Real-time data analysis is an important direction in enterprise digital transformation, helping enterprises achieve instant decision-making, anomaly early warning, and improved user experience. From T+1 batch processing to near-real-time to real-time stream processing, data analysis architecture has undergone profound evolution.

Key technologies for real-time data analysis include CDC, stream processing, real-time data storage, cache optimization, and incremental computing. Enterprises can choose Lambda architecture, Kappa architecture, or real-time data warehouse architecture based on their needs.

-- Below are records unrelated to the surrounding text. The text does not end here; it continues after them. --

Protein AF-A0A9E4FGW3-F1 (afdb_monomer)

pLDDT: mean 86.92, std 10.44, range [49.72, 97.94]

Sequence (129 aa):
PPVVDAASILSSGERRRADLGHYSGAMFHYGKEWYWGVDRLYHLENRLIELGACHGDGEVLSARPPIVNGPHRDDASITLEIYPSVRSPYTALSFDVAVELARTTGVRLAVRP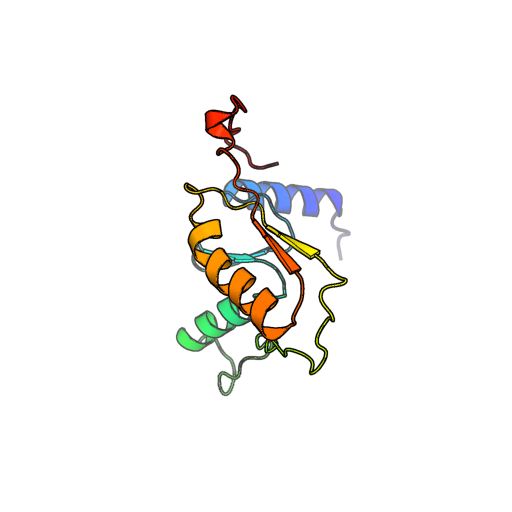VLPMVMRGVPVTRTKG

Foldseek 3Di:
DPDDDPVVVVVVVCVVCVVLPHDDPQWDDDP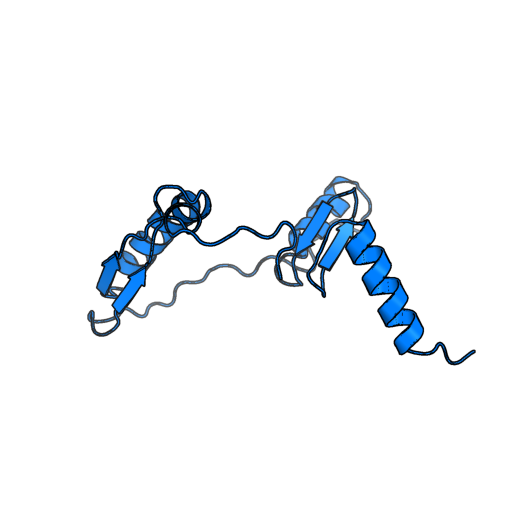SDIQDHLLRVQVVLQVCLVVVVDDPDSDRPRDHDDDDDDPAADCQPAEDEDAAEPPDVVSVVCVVVSVVVCVNRVHHYDYHYDYDPVVVVDDDDPDDD

Nearest PDB structures (foldseek):
  6hnk-assembly1_A  TM=7.573E-01  e=8.756E-01  Clostridioides difficile 630
  6k1x-assembly1_A  TM=7.584E-01  e=2.401E+00  Rhodothermus marinus DSM 4252
  6k1w-assembly1_A  TM=7.109E-01  e=3.141E+00  Rhodothermus marinus DSM 4252
  1tvm-assembly1_A  TM=4.441E-01  e=3.360E+00  Escherichia coli

Secondary structure (DSSP, 8-state):
-----HHHHHHHHHHHHHHTT---SSEEEETTEEEESGGGHHHHHHHHHHTT--SSS---TTPPPP----S----S-SEEEE---TT-HHHHHHHHHHHHHHHHH-PEEEE-----GGGGT----SS--

Radius of gyration: 21.26 Å; Cα contacts (8 Å, |Δi|>4): 110; chains: 1; bounding box: 52×44×48 Å

Solvent-accessible surface area (backbone atoms only — not comparable to full-atom values): 8284 Å² total; per-residue (Å²): 129,86,83,74,57,66,67,60,54,50,56,51,52,53,48,52,38,48,76,72,74,51,79,74,80,75,58,48,78,56,97,95,41,78,43,69,40,80,86,38,44,38,62,59,50,53,51,37,41,77,69,65,73,50,88,75,94,60,76,76,89,54,64,70,78,79,90,77,83,70,94,69,63,46,90,47,82,48,72,50,75,45,71,46,28,94,88,37,73,64,35,72,68,45,47,66,57,53,54,49,49,25,67,72,30,37,31,33,76,43,85,46,77,43,82,52,60,72,82,68,74,52,83,83,64,94,67,82,126

Mean predicted aligned error: 8.32 Å

Structure (mmCIF, N/CA/C/O backbone):
data_AF-A0A9E4FGW3-F1
#
_entry.id   AF-A0A9E4FGW3-F1
#
loop_
_atom_site.group_PDB
_atom_site.id
_atom_site.type_symbol
_atom_site.label_atom_id
_atom_site.label_alt_id
_atom_site.label_comp_id
_atom_site.label_asym_id
_atom_site.label_entity_id
_atom_site.label_seq_id
_atom_site.pdbx_PDB_ins_code
_atom_site.Cartn_x
_atom_site.Cartn_y
_atom_site.Cartn_z
_atom_site.occupancy
_atom_site.B_iso_or_equiv
_atom_site.auth_seq_id
_atom_site.auth_comp_id
_atom_site.auth_asym_id
_atom_site.auth_atom_id
_atom_site.pdbx_PDB_model_num
ATOM 1 N N . PRO A 1 1 ? 28.730 -26.167 -15.716 1.00 49.72 1 PRO A N 1
ATOM 2 C CA . PRO A 1 1 ? 28.490 -24.702 -15.616 1.00 49.72 1 PRO A CA 1
ATOM 3 C C . PRO A 1 1 ? 29.379 -24.147 -14.494 1.00 49.72 1 PRO A C 1
ATOM 5 O O . PRO A 1 1 ? 29.510 -24.848 -13.491 1.00 49.72 1 PRO A O 1
ATOM 8 N N . PRO A 1 2 ? 30.041 -22.985 -14.649 1.00 58.81 2 PRO A N 1
ATOM 9 C CA . PRO A 1 2 ? 30.843 -22.426 -13.566 1.00 58.81 2 PRO A CA 1
ATOM 10 C C . PRO A 1 2 ? 29.924 -22.100 -12.385 1.00 58.81 2 PRO A C 1
ATOM 12 O O . PRO A 1 2 ? 28.849 -21.528 -12.571 1.00 58.81 2 PRO A O 1
ATOM 15 N N . VAL A 1 3 ? 30.320 -22.520 -11.183 1.00 65.06 3 VAL A N 1
ATOM 16 C CA . VAL A 1 3 ? 29.597 -22.212 -9.947 1.00 65.06 3 VAL A CA 1
ATOM 17 C C . VAL A 1 3 ? 29.798 -20.726 -9.688 1.00 65.06 3 VAL A C 1
ATOM 19 O O . VAL A 1 3 ? 30.868 -20.300 -9.260 1.00 65.06 3 VAL A O 1
ATOM 22 N N . VAL A 1 4 ? 28.802 -19.921 -10.044 1.00 72.44 4 VAL A N 1
ATOM 23 C CA . VAL A 1 4 ? 28.819 -18.496 -9.732 1.00 72.44 4 VAL A CA 1
ATOM 24 C C . VAL A 1 4 ? 28.624 -18.370 -8.226 1.00 72.44 4 VAL A C 1
ATOM 26 O O . VAL A 1 4 ? 27.650 -18.884 -7.679 1.00 72.44 4 VAL A O 1
ATOM 29 N N . ASP A 1 5 ? 29.572 -17.720 -7.560 1.00 89.06 5 ASP A N 1
ATOM 30 C CA . ASP A 1 5 ? 29.496 -17.456 -6.130 1.00 89.06 5 ASP A CA 1
ATOM 31 C C . ASP A 1 5 ? 28.254 -16.606 -5.812 1.00 89.06 5 ASP A C 1
ATOM 33 O O . ASP A 1 5 ? 28.065 -15.509 -6.350 1.00 89.06 5 ASP A O 1
ATOM 37 N N . ALA A 1 6 ? 27.397 -17.125 -4.932 1.00 89.19 6 ALA A N 1
ATOM 38 C CA . ALA A 1 6 ? 26.163 -16.468 -4.524 1.00 89.19 6 ALA A CA 1
ATOM 39 C C . ALA A 1 6 ? 26.432 -15.090 -3.900 1.00 89.19 6 ALA A C 1
ATOM 41 O O . ALA A 1 6 ? 25.663 -14.155 -4.139 1.00 89.19 6 ALA A O 1
ATOM 42 N N . ALA A 1 7 ? 27.537 -14.932 -3.160 1.00 90.94 7 ALA A N 1
ATOM 43 C CA . ALA A 1 7 ? 27.895 -13.650 -2.557 1.00 90.94 7 ALA A CA 1
ATOM 44 C C . ALA A 1 7 ? 28.220 -12.597 -3.629 1.00 90.94 7 ALA A C 1
ATOM 46 O O . ALA A 1 7 ? 27.756 -11.455 -3.549 1.00 90.94 7 ALA A O 1
ATOM 47 N N . SER A 1 8 ? 28.929 -12.993 -4.688 1.00 91.94 8 SER A N 1
ATOM 48 C CA . SER A 1 8 ? 29.181 -12.130 -5.845 1.00 91.94 8 SER A CA 1
ATOM 49 C C . SER A 1 8 ? 27.883 -11.660 -6.520 1.00 91.94 8 SER A C 1
ATOM 51 O O . SER A 1 8 ? 27.711 -10.456 -6.744 1.00 91.94 8 SER A O 1
ATOM 53 N N . ILE A 1 9 ? 26.924 -12.567 -6.754 1.00 91.19 9 ILE A N 1
ATOM 54 C CA . ILE A 1 9 ? 25.615 -12.226 -7.344 1.00 91.19 9 ILE A CA 1
ATOM 55 C C . ILE A 1 9 ? 24.871 -11.220 -6.463 1.00 91.19 9 ILE A C 1
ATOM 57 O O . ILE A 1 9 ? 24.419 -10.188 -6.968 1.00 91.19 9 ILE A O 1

Implementing real-time data analysis requires starting with simple scenarios, verifying quickly, and expanding gradually. Also pay attention to challenges like out-of-order data, data duplication, state management, and data skew — take corresponding solutions.

Ultimately, the goal of real-time data analysis is to enable enterprises to grasp business conditions in real-time, respond quickly to changes, and maintain advantage in fierce market competition.